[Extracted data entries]
::::::::

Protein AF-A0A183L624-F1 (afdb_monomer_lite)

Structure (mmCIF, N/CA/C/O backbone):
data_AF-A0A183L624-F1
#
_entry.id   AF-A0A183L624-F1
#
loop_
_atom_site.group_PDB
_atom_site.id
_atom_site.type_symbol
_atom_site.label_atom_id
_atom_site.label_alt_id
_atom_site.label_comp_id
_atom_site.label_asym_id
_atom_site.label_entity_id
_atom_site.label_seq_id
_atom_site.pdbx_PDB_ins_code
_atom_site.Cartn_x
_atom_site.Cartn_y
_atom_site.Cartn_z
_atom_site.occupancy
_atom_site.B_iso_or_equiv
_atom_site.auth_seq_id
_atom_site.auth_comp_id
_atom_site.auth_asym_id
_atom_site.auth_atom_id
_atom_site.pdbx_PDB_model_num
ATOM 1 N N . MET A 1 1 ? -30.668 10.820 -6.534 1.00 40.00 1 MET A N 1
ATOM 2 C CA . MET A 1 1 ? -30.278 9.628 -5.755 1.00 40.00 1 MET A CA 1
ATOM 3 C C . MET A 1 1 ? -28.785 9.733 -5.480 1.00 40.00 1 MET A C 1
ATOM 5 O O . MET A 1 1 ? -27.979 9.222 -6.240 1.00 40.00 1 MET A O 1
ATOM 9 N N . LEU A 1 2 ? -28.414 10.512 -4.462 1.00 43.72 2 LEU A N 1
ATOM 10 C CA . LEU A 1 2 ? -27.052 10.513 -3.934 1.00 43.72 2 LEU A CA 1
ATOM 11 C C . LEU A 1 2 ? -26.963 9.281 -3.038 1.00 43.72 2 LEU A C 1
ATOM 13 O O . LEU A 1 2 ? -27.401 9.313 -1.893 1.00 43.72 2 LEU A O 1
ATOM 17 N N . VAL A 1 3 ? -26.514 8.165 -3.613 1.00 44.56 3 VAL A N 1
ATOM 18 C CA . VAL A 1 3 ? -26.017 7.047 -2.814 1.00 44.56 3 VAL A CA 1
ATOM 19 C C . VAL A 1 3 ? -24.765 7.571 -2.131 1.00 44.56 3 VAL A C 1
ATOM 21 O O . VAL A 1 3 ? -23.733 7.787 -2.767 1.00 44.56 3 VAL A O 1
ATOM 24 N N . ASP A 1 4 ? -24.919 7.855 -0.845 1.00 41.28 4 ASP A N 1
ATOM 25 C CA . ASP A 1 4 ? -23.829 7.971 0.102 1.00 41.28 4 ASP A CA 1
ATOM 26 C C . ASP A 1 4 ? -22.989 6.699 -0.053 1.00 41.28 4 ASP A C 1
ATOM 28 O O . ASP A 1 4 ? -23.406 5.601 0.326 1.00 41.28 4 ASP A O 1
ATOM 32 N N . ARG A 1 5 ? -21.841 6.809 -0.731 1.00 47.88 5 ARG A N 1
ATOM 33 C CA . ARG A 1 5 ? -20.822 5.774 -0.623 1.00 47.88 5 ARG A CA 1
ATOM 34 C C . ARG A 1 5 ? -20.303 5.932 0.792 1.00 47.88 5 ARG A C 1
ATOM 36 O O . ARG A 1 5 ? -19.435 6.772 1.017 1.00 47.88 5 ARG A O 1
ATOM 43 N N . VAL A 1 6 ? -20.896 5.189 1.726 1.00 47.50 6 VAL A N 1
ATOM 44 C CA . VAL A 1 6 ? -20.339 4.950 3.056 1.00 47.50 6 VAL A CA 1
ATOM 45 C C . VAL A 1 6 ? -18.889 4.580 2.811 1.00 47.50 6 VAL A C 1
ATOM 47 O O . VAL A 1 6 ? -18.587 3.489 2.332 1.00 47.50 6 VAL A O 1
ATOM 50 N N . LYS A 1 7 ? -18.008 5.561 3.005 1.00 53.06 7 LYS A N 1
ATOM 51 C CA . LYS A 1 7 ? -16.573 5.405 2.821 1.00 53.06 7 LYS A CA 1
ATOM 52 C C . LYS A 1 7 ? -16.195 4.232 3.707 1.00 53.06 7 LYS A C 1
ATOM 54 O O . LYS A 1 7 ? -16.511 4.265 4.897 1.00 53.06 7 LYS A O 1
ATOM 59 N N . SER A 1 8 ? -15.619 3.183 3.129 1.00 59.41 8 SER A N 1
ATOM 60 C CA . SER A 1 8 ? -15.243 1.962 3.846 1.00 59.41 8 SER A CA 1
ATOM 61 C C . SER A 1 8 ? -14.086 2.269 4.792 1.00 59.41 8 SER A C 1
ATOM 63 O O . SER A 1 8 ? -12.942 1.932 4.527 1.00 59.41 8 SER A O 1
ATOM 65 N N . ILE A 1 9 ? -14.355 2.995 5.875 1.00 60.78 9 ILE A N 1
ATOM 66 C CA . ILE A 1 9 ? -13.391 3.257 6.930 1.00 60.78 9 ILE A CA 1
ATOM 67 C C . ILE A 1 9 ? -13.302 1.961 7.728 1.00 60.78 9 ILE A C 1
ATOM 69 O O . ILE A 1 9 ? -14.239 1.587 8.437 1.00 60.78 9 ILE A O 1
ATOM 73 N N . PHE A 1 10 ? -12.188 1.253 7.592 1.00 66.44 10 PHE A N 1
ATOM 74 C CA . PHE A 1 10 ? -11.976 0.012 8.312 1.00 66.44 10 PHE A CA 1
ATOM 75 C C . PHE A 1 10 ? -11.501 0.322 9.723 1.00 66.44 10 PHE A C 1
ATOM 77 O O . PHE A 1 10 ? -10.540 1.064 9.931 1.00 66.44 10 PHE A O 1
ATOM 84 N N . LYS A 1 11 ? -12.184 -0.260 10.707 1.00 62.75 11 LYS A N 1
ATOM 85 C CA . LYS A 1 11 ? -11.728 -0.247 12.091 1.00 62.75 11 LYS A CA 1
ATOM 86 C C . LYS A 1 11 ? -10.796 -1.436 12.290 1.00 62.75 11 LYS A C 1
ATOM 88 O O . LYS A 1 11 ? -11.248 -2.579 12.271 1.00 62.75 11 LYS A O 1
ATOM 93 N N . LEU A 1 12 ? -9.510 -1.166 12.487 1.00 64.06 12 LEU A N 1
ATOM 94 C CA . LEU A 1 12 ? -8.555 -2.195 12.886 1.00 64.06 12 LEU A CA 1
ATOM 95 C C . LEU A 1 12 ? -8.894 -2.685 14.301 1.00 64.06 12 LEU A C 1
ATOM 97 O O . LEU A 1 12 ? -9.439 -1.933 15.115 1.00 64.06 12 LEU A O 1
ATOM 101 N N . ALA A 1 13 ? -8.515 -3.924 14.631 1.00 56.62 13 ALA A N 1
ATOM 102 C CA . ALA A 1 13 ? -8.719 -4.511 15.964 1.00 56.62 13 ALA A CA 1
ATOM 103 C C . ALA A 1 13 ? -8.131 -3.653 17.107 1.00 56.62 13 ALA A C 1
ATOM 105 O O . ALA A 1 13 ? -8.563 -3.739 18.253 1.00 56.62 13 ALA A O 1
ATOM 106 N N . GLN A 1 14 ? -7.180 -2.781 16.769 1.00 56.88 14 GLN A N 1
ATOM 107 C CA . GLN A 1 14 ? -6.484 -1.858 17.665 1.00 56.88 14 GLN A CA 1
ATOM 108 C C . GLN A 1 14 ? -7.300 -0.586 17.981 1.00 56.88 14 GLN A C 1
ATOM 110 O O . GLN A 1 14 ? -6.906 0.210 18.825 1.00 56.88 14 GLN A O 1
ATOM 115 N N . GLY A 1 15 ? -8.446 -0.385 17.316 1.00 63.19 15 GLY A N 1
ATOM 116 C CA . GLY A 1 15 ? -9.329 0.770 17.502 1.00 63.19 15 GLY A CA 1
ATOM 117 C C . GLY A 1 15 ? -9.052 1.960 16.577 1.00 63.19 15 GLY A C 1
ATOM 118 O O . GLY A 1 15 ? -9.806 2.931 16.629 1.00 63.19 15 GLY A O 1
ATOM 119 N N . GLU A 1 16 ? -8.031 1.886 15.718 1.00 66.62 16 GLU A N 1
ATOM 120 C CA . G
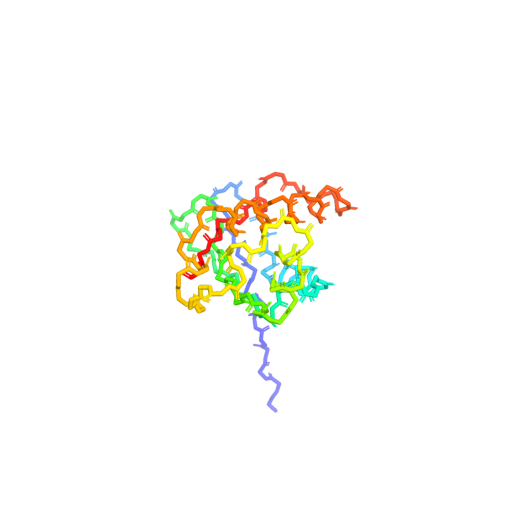LU A 1 16 ? -7.744 2.900 14.695 1.00 66.62 16 GLU A CA 1
ATOM 121 C C . GLU A 1 16 ? -8.601 2.722 13.437 1.00 66.62 16 GLU A C 1
ATOM 123 O O . GLU A 1 16 ? -8.955 1.609 13.043 1.00 66.62 16 GLU A O 1
ATOM 128 N N . TYR A 1 17 ? -8.927 3.853 12.816 1.00 70.12 17 TYR A N 1
ATOM 129 C CA . TYR A 1 17 ? -9.727 3.939 11.604 1.00 70.12 17 TYR A CA 1
ATOM 130 C C . TYR A 1 17 ? -8.807 4.206 10.417 1.00 70.12 17 TYR A C 1
ATOM 132 O O . TYR A 1 17 ? -8.169 5.258 10.353 1.00 70.12 17 TYR A O 1
ATOM 140 N N . VAL A 1 18 ? -8.750 3.266 9.479 1.00 72.31 18 VAL A N 1
ATOM 141 C CA . VAL A 1 18 ? -7.937 3.372 8.266 1.00 72.31 18 VAL A CA 1
ATOM 142 C C . VAL A 1 18 ? -8.857 3.504 7.060 1.00 72.31 18 VAL A C 1
ATOM 144 O O . VAL A 1 18 ? -9.800 2.731 6.892 1.00 72.31 18 VAL A O 1
ATOM 147 N N . ALA A 1 19 ? -8.589 4.507 6.224 1.00 76.25 19 ALA A N 1
ATOM 148 C CA . ALA A 1 19 ? -9.282 4.694 4.958 1.00 76.25 19 ALA A CA 1
ATOM 149 C C . ALA A 1 19 ? -8.463 4.022 3.836 1.00 76.25 19 ALA A C 1
ATOM 151 O O . ALA A 1 19 ? -7.397 4.544 3.497 1.00 76.25 19 ALA A O 1
ATOM 152 N N . PRO A 1 20 ? -8.938 2.907 3.253 1.00 75.31 20 PRO A N 1
ATOM 153 C CA . PRO A 1 20 ? -8.236 2.180 2.194 1.00 75.31 20 PRO A CA 1
ATOM 154 C C . PRO A 1 20 ? -8.014 3.083 0.978 1.00 75.31 20 PRO A C 1
ATOM 156 O O . PRO A 1 20 ? -6.887 3.172 0.517 1.00 75.31 20 PRO A O 1
ATOM 159 N N . GLU A 1 21 ? -9.012 3.890 0.592 1.00 77.75 21 GLU A N 1
ATOM 160 C CA . GLU A 1 21 ? -8.923 4.856 -0.516 1.00 77.75 21 GLU A CA 1
ATOM 161 C C . GLU A 1 21 ? -7.702 5.779 -0.412 1.00 77.75 21 GLU A C 1
ATOM 163 O O . GLU A 1 21 ? -7.084 6.128 -1.416 1.00 77.75 21 GLU A O 1
ATOM 168 N N . LYS A 1 22 ? -7.343 6.196 0.808 1.00 78.81 22 LYS A N 1
ATOM 169 C CA . LYS A 1 22 ? -6.204 7.094 1.018 1.00 78.81 22 LYS A CA 1
ATOM 170 C C . LYS A 1 22 ? -4.881 6.371 0.770 1.00 78.81 22 LYS A C 1
ATOM 172 O O . LYS A 1 22 ? -3.975 6.958 0.184 1.00 78.81 22 LYS A O 1
ATOM 177 N N . LEU A 1 23 ? -4.774 5.127 1.229 1.00 78.62 23 LEU A N 1
ATOM 178 C CA . LEU A 1 23 ? -3.605 4.281 1.005 1.00 78.62 23 LEU A CA 1
ATOM 179 C C . LEU A 1 23 ? -3.515 3.854 -0.466 1.00 78.62 23 LEU A C 1
ATOM 181 O O . LEU A 1 23 ? -2.442 3.941 -1.052 1.00 78.62 23 LEU A O 1
ATOM 185 N N . GLU A 1 24 ? -4.635 3.479 -1.086 1.00 83.25 24 GLU A N 1
ATOM 186 C CA . GLU A 1 24 ? -4.722 3.137 -2.507 1.00 83.25 24 GLU A CA 1
ATOM 187 C C . GLU A 1 24 ? -4.243 4.303 -3.369 1.00 83.25 24 GLU A C 1
ATOM 189 O O . GLU A 1 24 ? -3.305 4.135 -4.139 1.00 83.25 24 GLU A O 1
ATOM 194 N N . ALA A 1 25 ? -4.791 5.508 -3.174 1.00 82.88 25 ALA A N 1
ATOM 195 C CA . ALA A 1 25 ? -4.371 6.700 -3.911 1.00 82.88 25 ALA A CA 1
ATOM 196 C C . ALA A 1 25 ? -2.887 7.039 -3.693 1.00 82.88 25 ALA A C 1
ATOM 198 O O . ALA A 1 25 ? -2.208 7.537 -4.597 1.00 82.88 25 ALA A O 1
ATOM 199 N N . LEU A 1 26 ? -2.368 6.769 -2.493 1.00 82.06 26 LEU A N 1
ATOM 200 C CA . LEU A 1 26 ? -0.971 7.014 -2.184 1.00 82.06 26 LEU A CA 1
ATOM 201 C C . LEU A 1 26 ? -0.051 6.054 -2.943 1.00 82.06 26 LEU A C 1
ATOM 203 O O . LEU A 1 26 ? 0.888 6.497 -3.600 1.00 82.06 26 LEU A O 1
ATOM 207 N N . TYR A 1 27 ? -0.324 4.755 -2.876 1.00 80.44 27 TYR A N 1
ATOM 208 C CA . TYR A 1 27 ? 0.482 3.748 -3.559 1.00 80.44 27 TYR A CA 1
ATOM 209 C C . TYR A 1 27 ? 0.291 3.781 -5.078 1.00 80.44 27 TYR A C 1
ATOM 211 O O . TYR A 1 27 ? 1.242 3.550 -5.817 1.00 80.44 27 TYR A O 1
ATOM 219 N N . GLN A 1 28 ? -0.892 4.174 -5.552 1.00 83.19 28 GLN A N 1
ATOM 220 C CA . GLN A 1 28 ? -1.182 4.412 -6.967 1.00 83.19 28 GLN A CA 1
ATOM 221 C C . GLN A 1 28 ? -0.375 5.582 -7.556 1.00 83.19 28 GLN A C 1
ATOM 223 O O . GLN A 1 28 ? -0.251 5.688 -8.772 1.00 83.19 28 GLN A O 1
ATOM 228 N N . SER A 1 29 ? 0.234 6.437 -6.724 1.00 82.31 29 SER A N 1
ATOM 229 C CA . SER A 1 29 ? 1.199 7.438 -7.205 1.00 82.31 29 SER A CA 1
ATOM 230 C C . SER A 1 29 ? 2.514 6.813 -7.704 1.00 82.31 29 SER A C 1
ATOM 232 O O . SER A 1 29 ? 3.326 7.509 -8.310 1.00 82.31 29 SER A O 1
ATOM 234 N N . CYS A 1 30 ? 2.749 5.518 -7.461 1.00 81.50 30 CYS A N 1
ATOM 235 C CA . CYS A 1 30 ? 3.925 4.804 -7.941 1.00 81.50 30 CYS A CA 1
ATOM 236 C C . CYS A 1 30 ? 3.688 4.197 -9.332 1.00 81.50 30 CYS A C 1
ATOM 238 O O . CYS A 1 30 ? 2.816 3.349 -9.497 1.00 81.50 30 CYS A O 1
ATOM 240 N N . GLY A 1 31 ? 4.527 4.548 -10.314 1.00 81.56 31 GLY A N 1
ATOM 241 C CA . GLY A 1 31 ? 4.440 4.020 -11.688 1.00 81.56 31 GLY A CA 1
ATOM 242 C C . GLY A 1 31 ? 4.630 2.500 -11.810 1.00 81.56 31 GLY A C 1
ATOM 243 O O . GLY A 1 31 ? 4.131 1.882 -12.750 1.00 81.56 31 GLY A O 1
ATOM 244 N N . LEU A 1 32 ? 5.266 1.870 -10.816 1.00 82.25 32 LEU A N 1
ATOM 245 C CA . LEU A 1 32 ? 5.449 0.416 -10.756 1.00 82.25 32 LEU A CA 1
ATOM 246 C C . LEU A 1 32 ? 4.137 -0.344 -10.497 1.00 82.25 32 LEU A C 1
ATOM 248 O O . LEU A 1 32 ? 4.077 -1.552 -10.737 1.00 82.25 32 LEU A O 1
ATOM 252 N N . ILE A 1 33 ? 3.103 0.326 -9.986 1.00 86.12 33 ILE A N 1
ATOM 253 C CA . ILE A 1 33 ? 1.816 -0.273 -9.628 1.00 86.12 33 ILE A CA 1
ATOM 254 C C . ILE A 1 33 ? 0.774 0.176 -10.652 1.00 86.12 33 ILE A C 1
ATOM 256 O O . ILE A 1 33 ? 0.494 1.362 -10.780 1.00 86.12 33 ILE A O 1
ATOM 260 N N . ASN A 1 34 ? 0.170 -0.770 -11.372 1.00 85.38 34 ASN A N 1
ATOM 261 C CA . ASN A 1 34 ? -0.905 -0.454 -12.312 1.00 85.38 34 ASN A CA 1
ATOM 262 C C . ASN A 1 34 ? -2.236 -0.231 -11.579 1.00 85.38 34 ASN A C 1
ATOM 264 O O . ASN A 1 34 ? -2.991 0.686 -11.893 1.00 85.38 34 ASN A O 1
ATOM 268 N N . GLN A 1 35 ? -2.527 -1.081 -10.594 1.00 83.62 35 GLN A N 1
ATOM 269 C CA . GLN A 1 35 ? -3.731 -0.989 -9.775 1.00 83.62
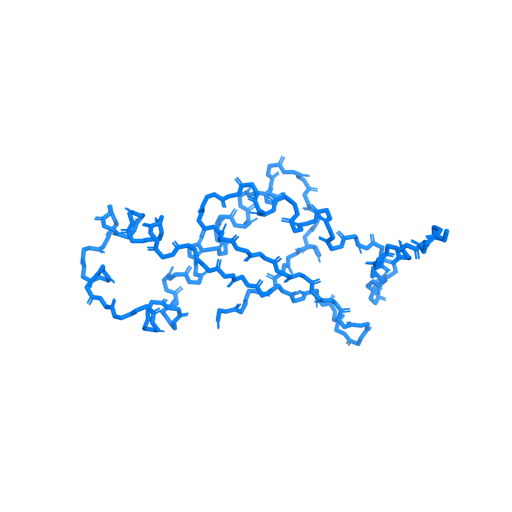 35 GLN A CA 1
ATOM 270 C C . GLN A 1 35 ? -3.450 -1.560 -8.388 1.00 83.62 35 GLN A C 1
ATOM 272 O O . GLN A 1 35 ? -2.698 -2.520 -8.256 1.00 83.62 35 GLN A O 1
ATOM 277 N N . ILE A 1 36 ? -4.053 -0.986 -7.355 1.00 85.19 36 ILE A N 1
ATOM 278 C CA . ILE A 1 36 ? -3.964 -1.487 -5.986 1.00 85.19 36 ILE A CA 1
ATOM 279 C C . ILE A 1 36 ? -5.366 -1.559 -5.402 1.00 85.19 36 ILE A C 1
ATOM 281 O O . ILE A 1 36 ? -6.167 -0.659 -5.635 1.00 85.19 36 ILE A O 1
ATOM 285 N N . PHE A 1 37 ? -5.636 -2.629 -4.663 1.00 83.00 37 PHE A N 1
ATOM 286 C CA . PHE A 1 37 ? -6.835 -2.784 -3.857 1.00 83.00 37 PHE A CA 1
ATOM 287 C C . PHE A 1 37 ? -6.457 -3.073 -2.423 1.00 83.00 37 PHE A C 1
ATOM 289 O O . PHE A 1 37 ? -5.651 -3.967 -2.179 1.00 83.00 37 PHE A O 1
ATOM 296 N N . ILE A 1 38 ? -7.047 -2.353 -1.476 1.00 80.81 38 ILE A N 1
ATOM 297 C CA . ILE A 1 38 ? -6.784 -2.572 -0.052 1.00 80.81 38 ILE A CA 1
ATOM 298 C C . ILE A 1 38 ? -8.056 -3.059 0.621 1.00 80.81 38 ILE A C 1
ATOM 300 O O . ILE A 1 38 ? -9.052 -2.342 0.691 1.00 80.81 38 ILE A O 1
ATOM 304 N N . ASP A 1 39 ? -7.989 -4.272 1.156 1.00 76.31 39 ASP A N 1
ATOM 305 C CA . ASP A 1 39 ? -9.064 -4.882 1.921 1.00 76.31 39 ASP A CA 1
ATOM 306 C C . ASP A 1 39 ? -8.573 -5.215 3.330 1.00 76.31 39 ASP A C 1
ATOM 308 O O . ASP A 1 39 ? -7.508 -5.801 3.535 1.00 76.31 39 ASP A O 1
ATOM 312 N N . ALA A 1 40 ? -9.347 -4.820 4.334 1.00 71.25 40 ALA A N 1
ATOM 313 C CA . ALA A 1 40 ? -9.047 -5.133 5.719 1.00 71.25 40 ALA A CA 1
ATOM 314 C C . ALA A 1 40 ? -10.197 -5.947 6.296 1.00 71.25 40 ALA A C 1
ATOM 316 O O . ALA A 1 40 ? -11.274 -5.428 6.595 1.00 71.25 40 ALA A O 1
ATOM 317 N N . ASN A 1 41 ? -9.954 -7.237 6.506 1.00 67.81 41 ASN A N 1
ATOM 318 C CA . ASN A 1 41 ? -10.904 -8.057 7.232 1.00 67.81 41 ASN A CA 1
ATOM 319 C C . ASN A 1 41 ? -10.915 -7.600 8.706 1.00 67.81 41 ASN A C 1
ATOM 321 O O . ASN A 1 41 ? -9.852 -7.589 9.327 1.00 67.81 41 ASN A O 1
ATOM 325 N N . PRO A 1 42 ? -12.072 -7.281 9.318 1.00 61.97 42 PRO A N 1
ATOM 326 C CA . PRO A 1 42 ? -12.151 -6.910 10.737 1.00 61.97 42 PRO A CA 1
ATOM 327 C C . PRO A 1 42 ? -11.638 -7.999 11.694 1.00 61.97 42 PRO A C 1
ATOM 329 O O . PRO A 1 42 ? -11.397 -7.729 12.868 1.00 61.97 42 PRO A O 1
ATOM 332 N N . LYS A 1 43 ? -11.480 -9.239 11.210 1.00 60.50 43 LYS A N 1
ATOM 333 C CA . LYS A 1 43 ? -10.864 -10.350 11.951 1.00 60.50 43 LYS A CA 1
ATOM 334 C C . LYS A 1 43 ? -9.335 -10.403 11.837 1.00 60.50 43 LYS A C 1
ATOM 336 O O . LYS A 1 43 ? -8.713 -11.159 12.580 1.00 60.50 43 LYS A O 1
ATOM 341 N N . SER A 1 44 ? -8.739 -9.643 10.923 1.00 59.47 44 SER A N 1
ATOM 342 C CA . SER A 1 44 ? -7.296 -9.600 10.684 1.00 59.47 44 SER A CA 1
ATOM 343 C C . SER A 1 44 ? -6.665 -8.385 11.360 1.00 59.47 44 SER A C 1
ATOM 345 O O . SER A 1 44 ? -7.236 -7.299 11.409 1.00 59.47 44 SER A O 1
ATOM 347 N N . ILE A 1 45 ? -5.459 -8.579 11.892 1.00 61.53 45 ILE A N 1
ATOM 348 C CA . ILE A 1 45 ? -4.698 -7.540 12.605 1.00 61.53 45 ILE A CA 1
ATOM 349 C C . ILE A 1 45 ? -4.094 -6.527 11.616 1.00 61.53 45 ILE A C 1
ATOM 351 O O . ILE A 1 45 ? -3.916 -5.360 11.959 1.00 61.53 45 ILE A O 1
ATOM 355 N N . TYR A 1 46 ? -3.829 -6.968 10.383 1.00 65.94 46 TYR A N 1
ATOM 356 C CA . TYR A 1 46 ? -3.218 -6.175 9.318 1.00 65.94 46 TYR A CA 1
ATOM 357 C C . TYR A 1 46 ? -4.141 -6.099 8.094 1.00 65.94 46 TYR A C 1
ATOM 359 O O . TYR A 1 46 ? -4.782 -7.106 7.765 1.00 65.94 46 TYR A O 1
ATOM 367 N N . PRO A 1 47 ? -4.204 -4.943 7.409 1.00 72.62 47 PRO A N 1
ATOM 368 C CA . PRO A 1 47 ? -4.853 -4.837 6.110 1.00 72.62 47 PRO A CA 1
ATOM 369 C C . PRO A 1 47 ? -4.063 -5.619 5.050 1.00 72.62 47 PRO A C 1
ATOM 371 O O . PRO A 1 47 ? -2.831 -5.694 5.084 1.00 72.62 47 PRO A O 1
ATOM 374 N N . VAL A 1 48 ? -4.777 -6.201 4.095 1.00 76.69 48 VAL A N 1
ATOM 375 C CA . VAL A 1 48 ? -4.204 -6.895 2.941 1.00 76.69 48 VAL A CA 1
ATOM 376 C C . VAL A 1 48 ? -4.322 -5.975 1.733 1.00 76.69 48 VAL A C 1
ATOM 378 O O . VAL A 1 48 ? -5.360 -5.350 1.528 1.00 76.69 48 VAL A O 1
ATOM 381 N N . ALA A 1 49 ? -3.261 -5.885 0.932 1.00 79.88 49 ALA A N 1
ATOM 382 C CA . ALA A 1 49 ? -3.304 -5.190 -0.345 1.00 79.88 49 ALA A CA 1
ATOM 383 C C . ALA A 1 49 ? -3.055 -6.165 -1.492 1.00 79.88 49 ALA A C 1
ATOM 385 O O . ALA A 1 49 ? -2.075 -6.909 -1.501 1.00 79.88 49 ALA A O 1
ATOM 386 N N . ILE A 1 50 ? -3.934 -6.123 -2.482 1.00 83.19 50 ILE A N 1
ATOM 387 C CA . ILE A 1 50 ? -3.762 -6.799 -3.759 1.00 83.19 50 ILE A CA 1
ATOM 388 C C . ILE A 1 50 ? -3.161 -5.773 -4.708 1.00 83.19 50 ILE A C 1
ATOM 390 O O . ILE A 1 50 ? -3.761 -4.727 -4.960 1.00 83.19 50 ILE A O 1
ATOM 394 N N . ILE A 1 51 ? -1.963 -6.055 -5.209 1.00 83.88
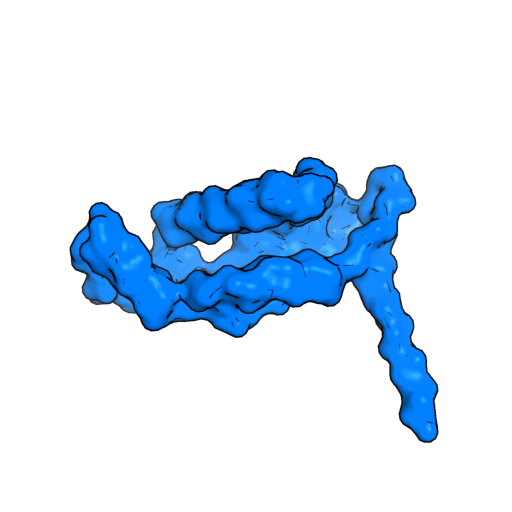 51 ILE A N 1
ATOM 395 C CA . ILE A 1 51 ? -1.228 -5.141 -6.082 1.00 83.88 51 ILE A CA 1
ATOM 396 C C . ILE A 1 51 ? -1.151 -5.776 -7.460 1.00 83.88 51 ILE A C 1
ATOM 398 O O . ILE A 1 51 ? -0.672 -6.893 -7.611 1.00 83.88 51 ILE A O 1
ATOM 402 N N . VAL A 1 52 ? -1.608 -5.045 -8.470 1.00 85.50 52 VAL A N 1
ATOM 403 C CA . VAL A 1 52 ? -1.432 -5.397 -9.875 1.00 85.50 52 VAL A CA 1
ATOM 404 C C . VAL A 1 52 ? -0.157 -4.709 -10.361 1.00 85.50 52 VAL A C 1
ATOM 406 O O . VAL A 1 52 ? -0.161 -3.483 -10.543 1.00 85.50 52 VAL A O 1
ATOM 409 N N . PRO A 1 53 ? 0.945 -5.453 -10.548 1.00 82.56 53 PRO A N 1
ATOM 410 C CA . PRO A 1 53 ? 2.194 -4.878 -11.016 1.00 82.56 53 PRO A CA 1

::::::::

**Exercise aim:** Only the lines above starting at the one containing "ATOM 371 O O" and ending at the one containing "ATOM 382 C CA", both included, are to be returned, exactly as they read.

**Answer space:**
ATOM 371 O O . PRO A 1 47 ? -2.831 -5.694 5.084 1.00 72.62 47 PRO A O 1
ATOM 374 N N . VAL A 1 48 ? -4.777 -6.201 4.095 1.00 76.69 48 VAL A N 1
ATOM 375 C CA . VAL A 1 48 ? -4.204 -6.895 2.941 1.00 76.69 48 VAL A CA 1
ATOM 376 C C . VAL A 1 48 ? -4.322 -5.975 1.733 1.00 76.69 48 VAL A C 1
ATOM 378 O O . VAL A 1 48 ? -5.360 -5.350 1.528 1.00 76.69 48 VAL A O 1
ATOM 381 N N . ALA A 1 49 ? -3.261 -5.885 0.932 1.00 79.88 49 ALA A N 1
ATOM 382 C CA . ALA A 1 49 ? -3.304 -5.190 -0.345 1.00 79.88 49 ALA A CA 1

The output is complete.